Work instruction — Some entries follow. Reproduce exactly the lines starting at the one with "ATOM 42 N N" and stopping after the one with "ATOM 55 O O".

Data to examine —

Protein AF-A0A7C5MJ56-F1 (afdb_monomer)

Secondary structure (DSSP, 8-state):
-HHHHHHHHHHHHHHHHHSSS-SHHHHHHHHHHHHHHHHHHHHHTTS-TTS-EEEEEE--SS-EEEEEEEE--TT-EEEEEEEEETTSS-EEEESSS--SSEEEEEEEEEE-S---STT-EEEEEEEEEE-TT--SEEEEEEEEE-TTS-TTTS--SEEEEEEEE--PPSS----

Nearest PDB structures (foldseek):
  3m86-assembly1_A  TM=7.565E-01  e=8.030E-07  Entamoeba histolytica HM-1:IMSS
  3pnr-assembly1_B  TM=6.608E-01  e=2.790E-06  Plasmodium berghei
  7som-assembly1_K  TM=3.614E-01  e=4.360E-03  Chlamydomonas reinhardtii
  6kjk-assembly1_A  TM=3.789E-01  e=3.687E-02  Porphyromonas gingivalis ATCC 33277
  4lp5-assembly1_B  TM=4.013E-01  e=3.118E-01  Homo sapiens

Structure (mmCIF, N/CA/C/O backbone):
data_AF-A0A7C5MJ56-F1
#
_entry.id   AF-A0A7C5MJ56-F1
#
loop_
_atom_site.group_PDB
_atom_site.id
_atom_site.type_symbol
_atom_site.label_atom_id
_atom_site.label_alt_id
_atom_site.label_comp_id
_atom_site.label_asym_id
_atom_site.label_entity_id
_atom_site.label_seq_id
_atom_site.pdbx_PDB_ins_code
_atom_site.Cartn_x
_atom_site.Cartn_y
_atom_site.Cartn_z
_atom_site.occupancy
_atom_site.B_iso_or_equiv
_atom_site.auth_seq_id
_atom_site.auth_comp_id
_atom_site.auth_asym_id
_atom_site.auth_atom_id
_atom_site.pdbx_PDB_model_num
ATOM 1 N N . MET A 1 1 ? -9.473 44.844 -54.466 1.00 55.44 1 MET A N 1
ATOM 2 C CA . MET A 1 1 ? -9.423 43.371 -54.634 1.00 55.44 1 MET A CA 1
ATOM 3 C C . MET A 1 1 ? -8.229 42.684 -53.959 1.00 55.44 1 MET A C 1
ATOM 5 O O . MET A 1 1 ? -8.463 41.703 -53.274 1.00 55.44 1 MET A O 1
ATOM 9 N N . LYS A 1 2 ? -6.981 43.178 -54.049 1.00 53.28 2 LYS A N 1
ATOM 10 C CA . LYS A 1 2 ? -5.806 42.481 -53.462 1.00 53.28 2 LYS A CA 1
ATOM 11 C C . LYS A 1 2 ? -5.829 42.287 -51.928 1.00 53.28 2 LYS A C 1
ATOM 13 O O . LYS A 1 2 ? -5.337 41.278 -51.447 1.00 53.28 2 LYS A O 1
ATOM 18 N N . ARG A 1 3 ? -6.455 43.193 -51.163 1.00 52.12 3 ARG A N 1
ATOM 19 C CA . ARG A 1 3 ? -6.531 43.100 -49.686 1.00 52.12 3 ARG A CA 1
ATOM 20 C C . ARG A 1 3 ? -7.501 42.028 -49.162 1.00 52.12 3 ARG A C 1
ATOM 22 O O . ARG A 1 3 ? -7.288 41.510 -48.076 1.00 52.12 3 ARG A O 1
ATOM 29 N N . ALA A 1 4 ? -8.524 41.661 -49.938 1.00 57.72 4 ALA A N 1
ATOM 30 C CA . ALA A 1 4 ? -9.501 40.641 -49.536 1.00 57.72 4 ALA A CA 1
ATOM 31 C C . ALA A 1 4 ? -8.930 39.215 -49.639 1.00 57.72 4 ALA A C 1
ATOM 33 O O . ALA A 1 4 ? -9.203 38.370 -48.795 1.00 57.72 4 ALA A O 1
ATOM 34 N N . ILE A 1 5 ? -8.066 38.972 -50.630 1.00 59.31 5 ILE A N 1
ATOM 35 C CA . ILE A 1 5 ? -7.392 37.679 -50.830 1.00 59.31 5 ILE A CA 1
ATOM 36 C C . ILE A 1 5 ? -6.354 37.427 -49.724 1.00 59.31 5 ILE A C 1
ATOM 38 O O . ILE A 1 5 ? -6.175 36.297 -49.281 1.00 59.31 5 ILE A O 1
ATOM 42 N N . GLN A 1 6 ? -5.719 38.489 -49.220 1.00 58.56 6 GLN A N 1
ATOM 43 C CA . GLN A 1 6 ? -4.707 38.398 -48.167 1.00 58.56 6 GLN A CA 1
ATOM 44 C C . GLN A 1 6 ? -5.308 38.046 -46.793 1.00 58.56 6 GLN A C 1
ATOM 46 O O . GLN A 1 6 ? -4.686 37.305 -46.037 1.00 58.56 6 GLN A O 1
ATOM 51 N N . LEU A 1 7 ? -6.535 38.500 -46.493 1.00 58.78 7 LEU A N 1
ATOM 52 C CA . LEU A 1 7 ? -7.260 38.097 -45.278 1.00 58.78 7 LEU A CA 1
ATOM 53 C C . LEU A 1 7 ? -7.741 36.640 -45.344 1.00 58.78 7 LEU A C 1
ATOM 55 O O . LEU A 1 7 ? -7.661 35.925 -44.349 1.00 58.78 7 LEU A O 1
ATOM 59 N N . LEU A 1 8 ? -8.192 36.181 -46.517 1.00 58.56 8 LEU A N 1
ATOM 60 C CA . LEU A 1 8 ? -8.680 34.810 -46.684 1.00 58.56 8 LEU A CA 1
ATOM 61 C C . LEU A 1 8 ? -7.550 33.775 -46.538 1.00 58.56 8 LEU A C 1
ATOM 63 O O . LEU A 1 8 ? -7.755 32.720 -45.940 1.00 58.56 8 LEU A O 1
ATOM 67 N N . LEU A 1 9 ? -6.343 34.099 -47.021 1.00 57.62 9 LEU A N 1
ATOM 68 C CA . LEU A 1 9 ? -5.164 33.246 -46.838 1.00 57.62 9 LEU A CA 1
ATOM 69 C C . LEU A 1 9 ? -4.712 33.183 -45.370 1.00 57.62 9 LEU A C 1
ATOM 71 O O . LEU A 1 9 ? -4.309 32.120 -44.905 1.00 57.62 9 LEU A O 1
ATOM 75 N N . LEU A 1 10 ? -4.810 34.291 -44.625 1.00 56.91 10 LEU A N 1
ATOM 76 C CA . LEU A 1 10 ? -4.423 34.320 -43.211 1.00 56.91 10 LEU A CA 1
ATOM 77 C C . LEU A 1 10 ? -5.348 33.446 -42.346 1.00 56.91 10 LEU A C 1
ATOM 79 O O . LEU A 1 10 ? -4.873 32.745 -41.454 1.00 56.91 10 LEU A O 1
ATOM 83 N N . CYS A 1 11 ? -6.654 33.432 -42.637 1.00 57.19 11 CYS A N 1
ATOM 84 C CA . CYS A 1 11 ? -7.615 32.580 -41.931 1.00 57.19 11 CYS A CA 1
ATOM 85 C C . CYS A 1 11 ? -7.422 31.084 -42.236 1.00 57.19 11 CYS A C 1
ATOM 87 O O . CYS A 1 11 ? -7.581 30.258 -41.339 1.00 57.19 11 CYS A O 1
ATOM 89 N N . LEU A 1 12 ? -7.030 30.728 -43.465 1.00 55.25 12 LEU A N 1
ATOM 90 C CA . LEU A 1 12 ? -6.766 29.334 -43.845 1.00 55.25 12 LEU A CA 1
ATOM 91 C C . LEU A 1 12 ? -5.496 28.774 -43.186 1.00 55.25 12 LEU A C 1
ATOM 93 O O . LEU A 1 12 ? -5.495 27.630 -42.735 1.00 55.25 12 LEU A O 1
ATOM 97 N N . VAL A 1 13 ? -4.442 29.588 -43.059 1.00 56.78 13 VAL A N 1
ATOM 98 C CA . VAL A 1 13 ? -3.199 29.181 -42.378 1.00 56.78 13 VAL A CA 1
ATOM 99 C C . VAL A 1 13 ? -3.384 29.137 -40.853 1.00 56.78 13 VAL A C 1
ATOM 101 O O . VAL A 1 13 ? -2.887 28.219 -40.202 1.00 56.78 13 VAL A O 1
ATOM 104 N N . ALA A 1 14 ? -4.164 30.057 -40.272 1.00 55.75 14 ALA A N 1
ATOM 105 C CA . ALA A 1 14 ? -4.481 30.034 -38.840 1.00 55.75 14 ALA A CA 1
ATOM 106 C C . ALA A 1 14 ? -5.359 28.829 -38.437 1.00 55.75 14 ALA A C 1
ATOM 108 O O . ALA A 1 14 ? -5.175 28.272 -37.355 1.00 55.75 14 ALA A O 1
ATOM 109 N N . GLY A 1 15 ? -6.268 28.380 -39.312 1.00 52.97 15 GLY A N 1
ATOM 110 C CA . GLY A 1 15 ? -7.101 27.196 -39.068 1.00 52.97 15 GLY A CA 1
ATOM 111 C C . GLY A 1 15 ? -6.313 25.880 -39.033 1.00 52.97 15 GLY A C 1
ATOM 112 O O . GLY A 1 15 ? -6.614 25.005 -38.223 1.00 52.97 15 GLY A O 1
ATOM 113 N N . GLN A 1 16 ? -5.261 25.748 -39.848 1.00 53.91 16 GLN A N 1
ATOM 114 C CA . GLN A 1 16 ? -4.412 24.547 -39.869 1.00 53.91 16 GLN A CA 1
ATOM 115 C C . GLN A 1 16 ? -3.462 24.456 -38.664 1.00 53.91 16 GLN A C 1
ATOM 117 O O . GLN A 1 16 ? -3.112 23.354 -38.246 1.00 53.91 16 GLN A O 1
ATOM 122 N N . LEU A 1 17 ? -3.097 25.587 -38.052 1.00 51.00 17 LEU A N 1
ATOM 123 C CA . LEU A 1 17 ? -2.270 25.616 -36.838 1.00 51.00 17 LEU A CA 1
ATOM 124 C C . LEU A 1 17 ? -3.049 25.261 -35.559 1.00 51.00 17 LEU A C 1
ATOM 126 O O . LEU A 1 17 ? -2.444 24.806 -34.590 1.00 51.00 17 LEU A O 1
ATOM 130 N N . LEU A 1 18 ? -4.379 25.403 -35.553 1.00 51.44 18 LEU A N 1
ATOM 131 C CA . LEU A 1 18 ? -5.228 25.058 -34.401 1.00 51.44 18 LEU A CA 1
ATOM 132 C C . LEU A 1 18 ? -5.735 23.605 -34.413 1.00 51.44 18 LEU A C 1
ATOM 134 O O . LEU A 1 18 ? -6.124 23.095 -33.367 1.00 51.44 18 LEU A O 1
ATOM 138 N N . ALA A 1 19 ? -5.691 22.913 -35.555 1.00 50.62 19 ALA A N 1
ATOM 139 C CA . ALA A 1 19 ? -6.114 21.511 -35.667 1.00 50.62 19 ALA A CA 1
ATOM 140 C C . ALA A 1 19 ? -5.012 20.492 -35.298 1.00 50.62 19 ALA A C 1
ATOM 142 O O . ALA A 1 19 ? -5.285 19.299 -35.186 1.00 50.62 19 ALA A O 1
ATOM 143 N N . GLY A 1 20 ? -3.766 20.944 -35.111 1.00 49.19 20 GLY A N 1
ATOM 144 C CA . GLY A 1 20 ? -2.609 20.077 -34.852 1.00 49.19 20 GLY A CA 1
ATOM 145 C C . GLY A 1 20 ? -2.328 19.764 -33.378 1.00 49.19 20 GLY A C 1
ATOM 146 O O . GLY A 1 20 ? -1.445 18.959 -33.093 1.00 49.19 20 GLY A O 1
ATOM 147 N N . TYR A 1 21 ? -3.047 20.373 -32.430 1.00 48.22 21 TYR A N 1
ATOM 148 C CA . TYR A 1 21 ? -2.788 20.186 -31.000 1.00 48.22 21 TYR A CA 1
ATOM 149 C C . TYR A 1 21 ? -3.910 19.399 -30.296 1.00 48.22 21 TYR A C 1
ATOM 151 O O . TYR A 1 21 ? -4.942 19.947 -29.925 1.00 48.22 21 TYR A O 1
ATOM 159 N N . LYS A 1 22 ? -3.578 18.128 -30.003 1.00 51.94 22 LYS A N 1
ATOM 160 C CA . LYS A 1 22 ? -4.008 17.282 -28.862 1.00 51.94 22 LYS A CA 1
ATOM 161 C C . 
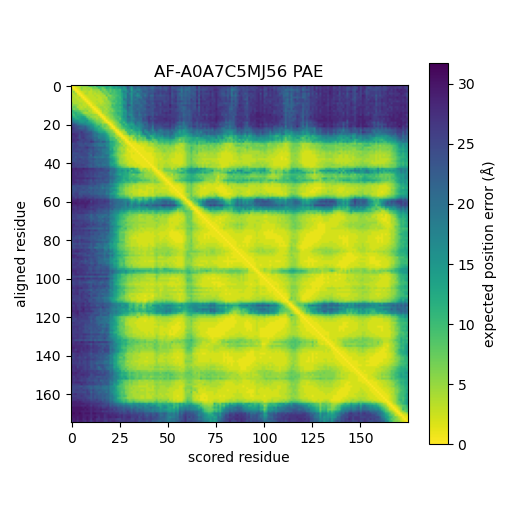LYS A 1 22 ? -5.297 16.440 -28.970 1.00 51.94 22 LYS A C 1
ATOM 163 O O . LYS A 1 22 ? -6.324 16.804 -28.409 1.00 51.94 22 LYS A O 1
ATOM 168 N N . PRO A 1 23 ? -5.159 15.192 -29.455 1.00 51.09 23 PRO A N 1
ATOM 169 C CA . PRO A 1 23 ? -5.913 14.051 -28.912 1.00 51.09 23 PRO A CA 1
ATOM 170 C C . PRO A 1 23 ? -5.048 13.040 -28.126 1.00 51.09 23 PRO A C 1
ATOM 172 O O . PRO A 1 23 ? -5.578 12.273 -27.328 1.00 51.09 23 PRO A O 1
ATOM 175 N N . VAL A 1 24 ? -3.717 13.054 -28.281 1.00 50.91 24 VAL A N 1
ATOM 176 C CA . VAL A 1 24 ? -2.833 12.010 -27.710 1.00 50.91 24 VAL A CA 1
ATOM 177 C C . VAL A 1 24 ? -2.782 12.043 -26.174 1.00 50.91 24 VAL A C 1
ATOM 179 O O . VAL A 1 24 ? -2.920 11.006 -25.537 1.00 50.91 24 VAL A O 1
ATOM 182 N N . GLN A 1 25 ? -2.711 13.230 -25.559 1.00 51.09 25 GLN A N 1
ATOM 183 C CA . GLN A 1 25 ? -2.678 13.352 -24.090 1.00 51.09 25 GLN A CA 1
ATOM 184 C C . GLN A 1 25 ? -3.983 12.903 -23.407 1.00 51.09 25 GLN A C 1
ATOM 186 O O . GLN A 1 25 ? -3.953 12.461 -22.261 1.00 51.09 25 GLN A O 1
ATOM 191 N N . ALA A 1 26 ? -5.128 13.007 -24.091 1.00 58.06 26 ALA A N 1
ATOM 192 C CA . ALA A 1 26 ? -6.405 12.543 -23.549 1.00 58.06 26 ALA A CA 1
ATOM 193 C C . ALA A 1 26 ? -6.520 11.009 -23.612 1.00 58.06 26 ALA A C 1
ATOM 195 O O . ALA A 1 26 ? -7.028 10.397 -22.675 1.00 58.06 26 ALA A O 1
ATOM 196 N N . ALA A 1 27 ? -6.007 10.388 -24.679 1.00 60.44 27 ALA A N 1
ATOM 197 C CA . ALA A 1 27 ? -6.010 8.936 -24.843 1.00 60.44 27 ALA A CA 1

Exercise response —
ATOM 42 N N . GLN A 1 6 ? -5.719 38.489 -49.220 1.00 58.56 6 GLN A N 1
ATOM 43 C CA . GLN A 1 6 ? -4.707 38.398 -48.167 1.00 58.56 6 GLN A CA 1
ATOM 44 C C . GLN A 1 6 ? -5.308 38.046 -46.793 1.00 58.56 6 GLN A C 1
ATOM 46 O O . GLN A 1 6 ? -4.686 37.305 -46.037 1.00 58.56 6 GLN A O 1
ATOM 51 N N . LEU A 1 7 ? -6.535 38.500 -46.493 1.00 58.78 7 LEU A N 1
ATOM 52 C CA . LEU A 1 7 ? -7.260 38.097 -45.278 1.00 58.78 7 LEU A CA 1
ATOM 53 C C . LEU A 1 7 ? -7.741 36.640 -45.344 1.00 58.78 7 LEU A C 1
ATOM 55 O O . LEU A 1 7 ? -7.661 35.925 -44.349 1.00 58.78 7 LEU A O 1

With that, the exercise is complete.